Setelah sampai didalam kamar aku pun semakin langsung terlelap. Lalu Dion mematikan lampu dan mendekati ku. Bahkan hidung kami pun bersentuhan. Jarak itu seakan sudah sirnah. Sekatnya yang menghalang itu seakan pudar. Kami saling bertatapan. Namun, aku kalah. Aku tidak kuasa melihat pandangannya yang penuh gairah. Lalu Dion menyentuh pipih ku "Kau kenapa?" tanyanya dengan suara lembut. "Bisakah kita langsung tidur saja" Pinta ku. "Kau cukup diam, dan lihat cara ku" katanya.

Aku pun membiarkannya. Merelakan apa yang ia inginkan. Malam itu kami menembus sekat – sekat yang selama ini dibentangi oleh dinding sosial. Kini, tak ada lagi pembatas antara kau & aku.
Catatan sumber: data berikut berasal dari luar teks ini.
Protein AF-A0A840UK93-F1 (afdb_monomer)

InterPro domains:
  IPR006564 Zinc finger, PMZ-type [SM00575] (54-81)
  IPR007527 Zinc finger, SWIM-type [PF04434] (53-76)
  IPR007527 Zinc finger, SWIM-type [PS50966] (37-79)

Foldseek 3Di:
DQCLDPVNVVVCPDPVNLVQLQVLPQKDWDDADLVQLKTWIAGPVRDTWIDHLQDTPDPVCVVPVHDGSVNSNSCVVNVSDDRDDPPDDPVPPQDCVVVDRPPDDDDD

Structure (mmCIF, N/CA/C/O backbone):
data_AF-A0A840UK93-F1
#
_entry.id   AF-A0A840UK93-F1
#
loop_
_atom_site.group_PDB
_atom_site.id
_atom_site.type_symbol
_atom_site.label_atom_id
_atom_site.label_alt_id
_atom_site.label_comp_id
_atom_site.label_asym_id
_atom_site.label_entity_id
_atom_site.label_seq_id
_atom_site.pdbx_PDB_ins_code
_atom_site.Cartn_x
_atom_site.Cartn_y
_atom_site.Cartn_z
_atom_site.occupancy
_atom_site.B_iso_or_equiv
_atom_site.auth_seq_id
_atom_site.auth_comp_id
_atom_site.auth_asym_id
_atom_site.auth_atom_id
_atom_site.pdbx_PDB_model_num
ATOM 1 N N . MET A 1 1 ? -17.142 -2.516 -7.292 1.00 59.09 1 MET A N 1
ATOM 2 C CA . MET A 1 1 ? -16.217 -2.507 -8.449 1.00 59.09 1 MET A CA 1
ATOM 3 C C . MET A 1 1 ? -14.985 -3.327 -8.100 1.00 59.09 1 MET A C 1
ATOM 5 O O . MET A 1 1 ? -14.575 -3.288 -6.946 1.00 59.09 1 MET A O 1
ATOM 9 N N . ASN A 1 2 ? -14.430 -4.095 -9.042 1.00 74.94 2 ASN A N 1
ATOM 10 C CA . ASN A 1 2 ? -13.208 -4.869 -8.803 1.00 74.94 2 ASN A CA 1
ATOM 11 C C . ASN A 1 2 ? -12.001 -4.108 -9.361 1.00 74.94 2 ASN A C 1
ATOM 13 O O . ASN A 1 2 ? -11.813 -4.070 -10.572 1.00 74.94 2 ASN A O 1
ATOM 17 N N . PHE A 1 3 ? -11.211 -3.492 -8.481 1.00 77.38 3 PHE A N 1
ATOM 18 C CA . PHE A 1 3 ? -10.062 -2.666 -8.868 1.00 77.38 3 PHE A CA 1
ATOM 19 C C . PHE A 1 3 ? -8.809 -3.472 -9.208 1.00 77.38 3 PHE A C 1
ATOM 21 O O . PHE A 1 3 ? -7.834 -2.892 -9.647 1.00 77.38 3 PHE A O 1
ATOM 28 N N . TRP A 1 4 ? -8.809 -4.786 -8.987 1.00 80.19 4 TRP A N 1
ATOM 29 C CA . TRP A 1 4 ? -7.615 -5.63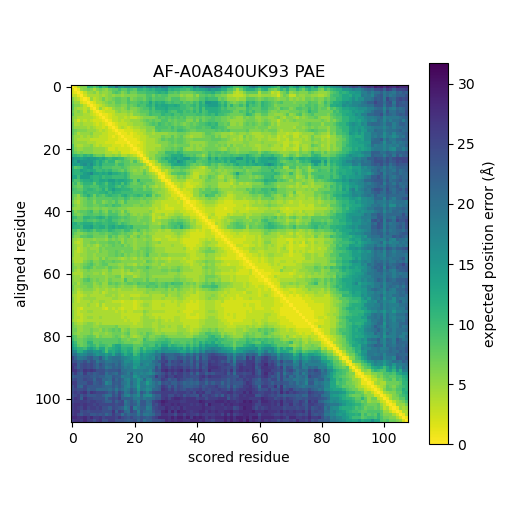2 -9.093 1.00 80.19 4 TRP A CA 1
ATOM 30 C C . TRP A 1 4 ? -7.642 -6.531 -10.333 1.00 80.19 4 TRP A C 1
ATOM 32 O O . TRP A 1 4 ? -7.095 -7.631 -10.303 1.00 80.19 4 TRP A O 1
ATOM 42 N N . ASN A 1 5 ? -8.328 -6.102 -11.399 1.00 81.19 5 ASN A N 1
ATOM 43 C CA . ASN A 1 5 ? -8.405 -6.845 -12.656 1.00 81.19 5 ASN A CA 1
ATOM 44 C C . ASN A 1 5 ? -7.419 -6.297 -13.702 1.00 81.19 5 ASN A C 1
ATOM 46 O O . ASN A 1 5 ? -6.878 -5.203 -13.546 1.00 81.19 5 ASN A O 1
ATOM 50 N N . GLN A 1 6 ? -7.215 -7.036 -14.796 1.00 73.06 6 GLN A N 1
ATOM 51 C CA . GLN A 1 6 ? -6.296 -6.639 -15.871 1.00 73.06 6 GLN A CA 1
ATOM 52 C C . GLN A 1 6 ? -6.647 -5.268 -16.483 1.00 73.06 6 GLN A C 1
ATOM 54 O O . GLN A 1 6 ? -5.750 -4.470 -16.748 1.00 73.06 6 GLN A O 1
ATOM 59 N N . ASP A 1 7 ? -7.938 -4.957 -16.633 1.00 74.81 7 ASP A N 1
ATOM 60 C CA . ASP A 1 7 ? -8.422 -3.674 -17.171 1.00 74.81 7 ASP A CA 1
ATOM 61 C C . ASP A 1 7 ? -8.140 -2.481 -16.244 1.00 74.81 7 ASP A C 1
ATOM 63 O O . ASP A 1 7 ? -8.145 -1.327 -16.665 1.00 74.81 7 ASP A O 1
ATOM 67 N N . SER A 1 8 ? -7.889 -2.753 -14.963 1.00 78.00 8 SER A N 1
ATOM 68 C CA . SER A 1 8 ? -7.611 -1.747 -13.935 1.00 78.00 8 SER A CA 1
ATOM 69 C C . SER A 1 8 ? -6.128 -1.368 -13.874 1.00 78.00 8 SER A C 1
ATOM 71 O O . SER A 1 8 ? -5.757 -0.416 -13.189 1.00 78.00 8 SER A O 1
ATOM 73 N N . LEU A 1 9 ? -5.258 -2.080 -14.601 1.00 76.50 9 LEU A N 1
ATOM 74 C CA . LEU A 1 9 ? -3.812 -1.865 -14.561 1.00 76.50 9 LEU A CA 1
ATOM 75 C C . LEU A 1 9 ? -3.422 -0.440 -14.980 1.00 76.50 9 LEU A C 1
ATOM 77 O O . LEU A 1 9 ? -2.568 0.182 -14.348 1.00 76.50 9 LEU A O 1
ATOM 81 N N . SER A 1 10 ? -4.091 0.097 -15.998 1.00 80.94 10 SER A N 1
ATOM 82 C CA . SER A 1 10 ? -3.917 1.464 -16.503 1.00 80.94 10 SER A CA 1
ATOM 83 C C . SER A 1 10 ? -4.241 2.522 -15.445 1.00 80.94 10 SER A C 1
ATOM 85 O O . SER A 1 10 ? -3.581 3.558 -15.385 1.00 80.94 10 SER A O 1
ATOM 87 N N . LEU A 1 11 ? -5.199 2.251 -14.555 1.00 83.88 11 LEU A N 1
ATOM 88 C CA . LEU A 1 11 ? -5.562 3.148 -13.456 1.00 83.88 11 LEU A CA 1
ATOM 89 C C . LEU A 1 11 ? -4.428 3.228 -12.427 1.00 83.88 11 LEU A C 1
ATOM 91 O O . LEU A 1 11 ? -4.040 4.322 -12.013 1.00 83.88 11 LEU A O 1
ATOM 95 N N . HIS A 1 12 ? -3.844 2.084 -12.062 1.00 80.00 12 HIS A N 1
ATOM 96 C CA . HIS A 1 12 ? -2.731 2.008 -11.109 1.00 80.00 12 HIS A CA 1
ATOM 97 C C . HIS A 1 12 ? -1.429 2.634 -11.632 1.00 80.00 12 HIS A C 1
ATOM 99 O O . HIS A 1 12 ? -0.550 2.974 -10.840 1.00 80.00 12 HIS A O 1
ATOM 105 N N . GLN A 1 13 ? -1.298 2.786 -12.952 1.00 79.44 13 GLN A N 1
ATOM 106 C CA . GLN A 1 13 ? -0.157 3.426 -13.612 1.00 79.44 13 GLN A CA 1
ATOM 107 C C . GLN A 1 13 ? -0.299 4.949 -13.742 1.00 79.44 13 GLN A C 1
ATOM 109 O O . GLN A 1 13 ? 0.596 5.606 -14.267 1.00 79.44 13 GLN A O 1
ATOM 114 N N . SER A 1 14 ? -1.389 5.544 -13.261 1.00 84.00 14 SER A N 1
ATOM 115 C CA . SER A 1 14 ? -1.495 7.003 -13.211 1.00 84.00 14 SER A CA 1
ATOM 116 C C . SER A 1 14 ? -0.514 7.600 -12.193 1.00 84.00 14 SER A C 1
ATOM 118 O O . SER A 1 14 ? -0.163 6.984 -11.182 1.00 84.00 14 SER A O 1
ATOM 120 N N . THR A 1 15 ? -0.049 8.823 -12.451 1.00 80.31 15 THR A N 1
ATOM 121 C CA . THR A 1 15 ? 0.941 9.514 -11.607 1.00 80.31 15 THR A CA 1
ATOM 122 C C . THR A 1 15 ? 0.446 9.711 -10.173 1.00 80.31 15 THR A C 1
ATOM 124 O O . THR A 1 15 ? 1.210 9.541 -9.224 1.00 80.31 15 THR A O 1
ATOM 127 N N . GLU A 1 16 ? -0.839 10.013 -9.998 1.00 83.69 16 GLU A N 1
ATOM 128 C CA . GLU A 1 16 ? -1.481 10.168 -8.691 1.00 83.69 16 GLU A CA 1
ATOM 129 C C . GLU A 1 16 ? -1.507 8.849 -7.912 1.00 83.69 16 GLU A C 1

Ia menyusuri setiap jenggal tubuh ku. Melewatinya dengan penuh jejak. Menghisap apa yang terlewat. Aku bagaikan tawanan cintanya. Ia membiuskan dengan segala rupa. Membuat ku tak kuasa menahannya. Aku ingin membalas setiap gerakannya. Namun, ia seakan tak membiarkan. Ia adalah penguasa  pada malam itu. Setiap sentuhannya membawa ku kedalam nikmatnya duniawi. Sampai akhirnya lahar itu pun keluar dan bertanda malam itu telah berakhir.

…..

Apakah kenikmatan duniawi itu memang begitu membuat mabuk kepayang, meski dibalut dengan kata Dosa. Aku seakan tak bisa menolaknya. Ia membawa ku kedalam surga duniawi. Dunia dimana hanya ada aku & dirinya. Dunia dimana aturan seakan dongeng dan cinta adalah hal paling nyata.
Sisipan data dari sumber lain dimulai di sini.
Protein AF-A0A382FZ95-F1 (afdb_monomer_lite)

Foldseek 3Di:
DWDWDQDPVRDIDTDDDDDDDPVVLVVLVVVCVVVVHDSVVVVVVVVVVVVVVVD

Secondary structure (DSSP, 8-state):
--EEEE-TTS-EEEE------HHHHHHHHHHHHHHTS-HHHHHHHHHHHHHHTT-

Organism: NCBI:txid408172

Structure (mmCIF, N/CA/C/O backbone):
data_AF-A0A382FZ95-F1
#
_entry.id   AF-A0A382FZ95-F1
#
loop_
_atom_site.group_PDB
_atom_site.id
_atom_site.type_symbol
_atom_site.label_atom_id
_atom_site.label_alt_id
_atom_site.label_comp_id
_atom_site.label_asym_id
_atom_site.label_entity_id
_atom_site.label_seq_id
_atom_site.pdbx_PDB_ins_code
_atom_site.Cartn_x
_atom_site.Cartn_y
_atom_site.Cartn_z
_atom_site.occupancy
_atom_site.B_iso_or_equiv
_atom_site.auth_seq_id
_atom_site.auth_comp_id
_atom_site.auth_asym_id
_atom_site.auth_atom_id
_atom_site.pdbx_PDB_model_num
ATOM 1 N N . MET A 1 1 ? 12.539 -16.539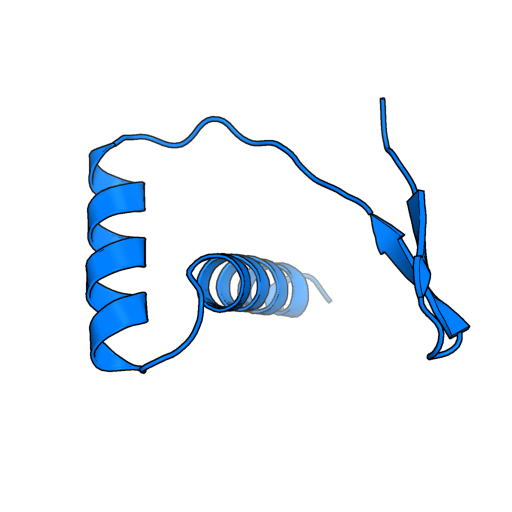 -1.960 1.00 58.84 1 MET A N 1
ATOM 2 C CA . MET A 1 1 ? 13.851 -16.144 -1.399 1.00 58.84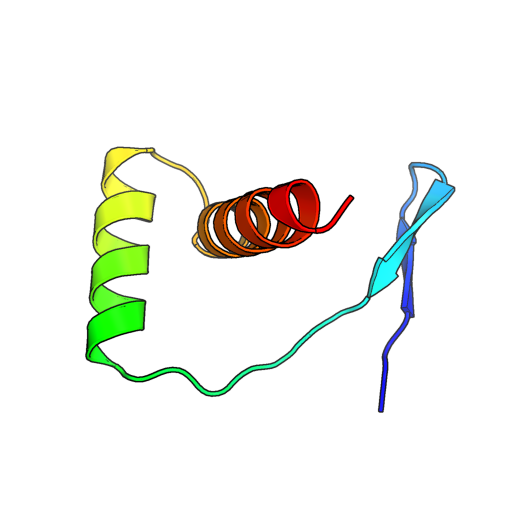 1 MET A CA 1
ATOM 3 C C . MET A 1 1 ? 13.744 -14.724 -0.864 1.00 58.84 1 MET A C 1
ATOM 5 O O . MET A 1 1 ? 13.270 -13.856 -1.586 1.00 58.84 1 MET A O 1
ATOM 9 N N . ARG A 1 2 ? 14.100 -14.494 0.404 1.00 68.06 2 ARG A N 1
ATOM 10 C CA . ARG A 1 2 ? 14.046 -13.166 1.029 1.00 68.06 2 ARG A CA 1
ATOM 11 C C . ARG A 1 2 ? 15.184 -12.307 0.469 1.00 68.06 2 ARG A C 1
ATOM 13 O O . ARG A 1 2 ? 16.344 -12.616 0.713 1.00 68.06 2 ARG A O 1
ATOM 20 N N . THR A 1 3 ? 14.877 -11.256 -0.291 1.00 81.25 3 THR A N 1
ATOM 21 C CA . THR A 1 3 ? 15.909 -10.337 -0.800 1.00 81.25 3 THR A CA 1
ATOM 22 C C . THR A 1 3 ? 16.048 -9.156 0.150 1.00 81.25 3 THR A C 1
ATOM 24 O O . THR A 1 3 ? 15.183 -8.276 0.182 1.00 81.25 3 THR A O 1
ATOM 27 N N . ASN A 1 4 ? 17.131 -9.138 0.924 1.00 87.12 4 ASN A N 1
ATOM 28 C CA . ASN A 1 4 ? 17.470 -8.016 1.791 1.00 87.12 4 ASN A CA 1
ATOM 29 C C . ASN A 1 4 ? 18.316 -6.983 1.037 1.00 87.12 4 ASN A C 1
ATOM 31 O O . ASN A 1 4 ? 19.087 -7.317 0.139 1.00 87.12 4 ASN A O 1
ATOM 35 N N . LYS A 1 5 ? 18.155 -5.711 1.398 1.00 86.94 5 LYS A N 1
ATOM 36 C CA . LYS A 1 5 ? 18.962 -4.591 0.915 1.00 86.94 5 LYS A CA 1
ATOM 37 C C . LYS A 1 5 ? 19.179 -3.607 2.056 1.00 86.94 5 LYS A C 1
ATOM 39 O O . LYS A 1 5 ? 18.231 -3.231 2.741 1.00 86.94 5 LYS A O 1
ATOM 44 N N . ILE A 1 6 ? 20.406 -3.126 2.204 1.00 89.31 6 ILE A N 1
ATOM 45 C CA . ILE A 1 6 ? 20.721 -2.009 3.094 1.00 89.31 6 ILE A CA 1
ATOM 46 C C . ILE A 1 6 ? 20.438 -0.708 2.334 1.00 89.31 6 ILE A C 1
ATOM 48 O O . ILE A 1 6 ? 20.888 -0.519 1.201 1.00 89.31 6 ILE A O 1
ATOM 52 N N . ARG A 1 7 ? 19.626 0.178 2.917 1.00 84.50 7 ARG A N 1
ATOM 53 C CA . ARG A 1 7 ? 19.427 1.540 2.395 1.00 84.50 7 ARG A CA 1
ATOM 54 C C . ARG A 1 7 ? 20.556 2.460 2.855 1.00 84.50 7 ARG A C 1
ATOM 56 O O . ARG A 1 7 ? 21.149 2.230 3.899 1.00 84.50 7 ARG A O 1
ATOM 63 N N . ASN A 1 8 ? 20.738 3.581 2.158 1.00 85.12 8 ASN A N 1
ATOM 64 C CA . ASN A 1 8 ? 21.684 4.641 2.543 1.00 85.12 8 ASN A CA 1
ATOM 65 C C . ASN A 1 8 ? 21.440 5.190 3.966 1.00 85.12 8 ASN A C 1
ATOM 67 O O . ASN A 1 8 ? 22.323 5.794 4.552 1.00 85.12 8 ASN A O 1
ATOM 71 N N . THR A 1 9 ? 20.258 4.950 4.545 1.00 85.88 9 THR A N 1
ATOM 72 C CA . THR A 1 9 ? 19.922 5.279 5.940 1.00 85.88 9 THR A CA 1
ATOM 73 C C . THR A 1 9 ? 20.443 4.254 6.963 1.00 85.88 9 THR A C 1
ATOM 75 O O . THR A 1 9 ? 20.007 4.287 8.109 1.00 85.88 9 THR A O 1
ATOM 78 N N . GLY A 1 10 ? 21.238 3.260 6.553 1.00 87.56 10 GLY A N 1
ATOM 79 C CA . GLY A 1 10 ? 21.727 2.158 7.398 1.00 87.56 10 GLY A CA 1
ATOM 80 C C . GLY A 1 10 ? 20.681 1.095 7.758 1.00 87.56 10 GLY A C 1
ATOM 81 O O . GLY A 1 10 ? 20.999 0.104 8.404 1.00 87.56 10 GLY A O 1
ATOM 82 N N . ARG A 1 11 ? 19.422 1.265 7.336 1.00 87.31 11 ARG A N 1
ATOM 83 C CA . ARG A 1 11 ? 18.343 0.316 7.646 1.00 87.31 11 ARG A CA 1
ATOM 84 C C . ARG A 1 11 ? 18.350 -0.850 6.667 1.00 87.31 11 ARG A C 1
ATOM 86 O O . ARG A 1 11 ? 18.297 -0.634 5.451 1.00 87.31 11 ARG A O 1
ATOM 93 N N . GLU A 1 12 ? 18.334 -2.065 7.203 1.00 91.69 12 GLU A N 1
ATOM 94 C CA . GLU A 1 12 ? 18.076 -3.273 6.429 1.00 91.69 12 GLU A CA 1
ATOM 95 C C . GLU A 1 12 ? 16.583 -3.365 6.102 1.00 91.69 12 GLU A C 1
ATOM 97 O O . GLU A 1 12 ? 15.717 -3.277 6.974 1.00 91.69 12 GLU A O 1
ATOM 102 N N . ILE A 1 13 ? 16.275 -3.497 4.815 1.00 89.19 13 ILE A N 1
ATOM 103 C CA . ILE A 1 13 ? 14.917 -3.678 4.316 1.00 89.19 13 ILE A CA 1
ATOM 104 C C . ILE A 1 13 ? 14.836 -4.951 3.491 1.00 89.19 13 ILE A C 1
ATOM 106 O O . IL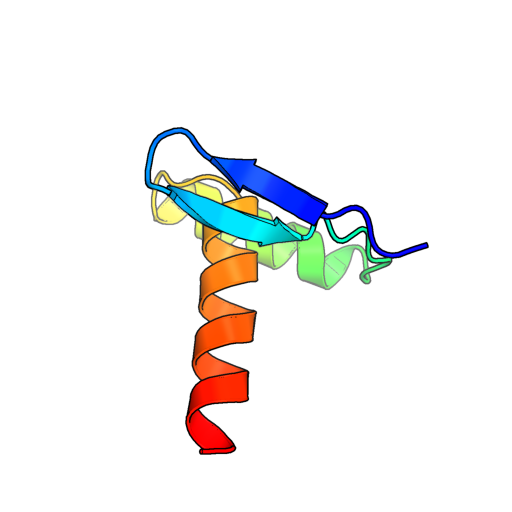E A 1 13 ? 15.792 -5.354 2.835 1.00 89.19 13 ILE A O 1
ATOM 110 N N . THR A 1 14 ? 13.658 -5.556 3.472 1.00 88.62 14 THR A N 1
ATOM 111 C CA . THR A 1 14 ? 13.375 -6.738 2.663 1.00 88.62 14 THR A CA 1
ATOM 112 C C . THR A 1 14 ? 12.410 -6.371 1.548 1.00 88.62 14 THR A C 1
ATOM 114 O O . THR A 1 14 ? 11.403 -5.703 1.790 1.00 88.62 14 THR A O 1
ATOM 117 N N . ARG A 1 15 ? 12.706 -6.804 0.319 1.00 86.12 15 ARG A N 1
ATOM 118 C CA . ARG A 1 15 ? 11.739 -6.756 -0.781 1.00 86.12 15 ARG A CA 1
ATOM 119 C C . ARG A 1 15 ? 10.761 -7.919 -0.624 1.00 86.12 15 ARG A C 1
ATOM 121 O O . ARG A 1 15 ? 11.186 -9.067 -0.529 1.00 86.12 15 ARG A O 1
ATOM 128 N N . CYS A 1 16 ? 9.471 -7.604 -0.648 1.00 84.88 16 CYS A N 1
ATOM 129 C CA . CYS A 1 16 ? 8.391 -8.581 -0.601 1.00 84.88 16 CYS A CA 1
ATOM 130 C C . CYS A 1 16 ? 7.577 -8.501 -1.894 1.00 84.88 16 CYS A C 1
ATOM 132 O O . CYS A 1 16 ? 7.305 -7.404 -2.384 1.00 84.88 16 CYS A O 1
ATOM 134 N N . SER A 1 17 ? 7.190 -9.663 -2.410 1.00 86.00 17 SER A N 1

Aku ingin terus berada di dunia seperti ini. Berada disebuah dunia yang membawa ku dalam kebahagian dan pelukan hangatnya. Tapi bisakah. Bisakah aku merasakannya lebih lama.

…..

Setelah pagi menyapa kami kembali bergegas untuk menulusuri kota Bangkok. Kali ini kami akan berkunjung ke Grand Palace. Salah satu tempat ikonik di kota Bangkok yang menyimpan sebuah sejarah.

Meski telah melewati berbagai zaman, Grand Palace seakan tak lekang oleh waktu. Setiap sudutnya seolah menjabarkan betapa indahnya Thailand. Grand place adalah sebuah tempat sejarah yang  tidak akan pernah luntur oleh zaman. Seperti halnya cintanya pada ku.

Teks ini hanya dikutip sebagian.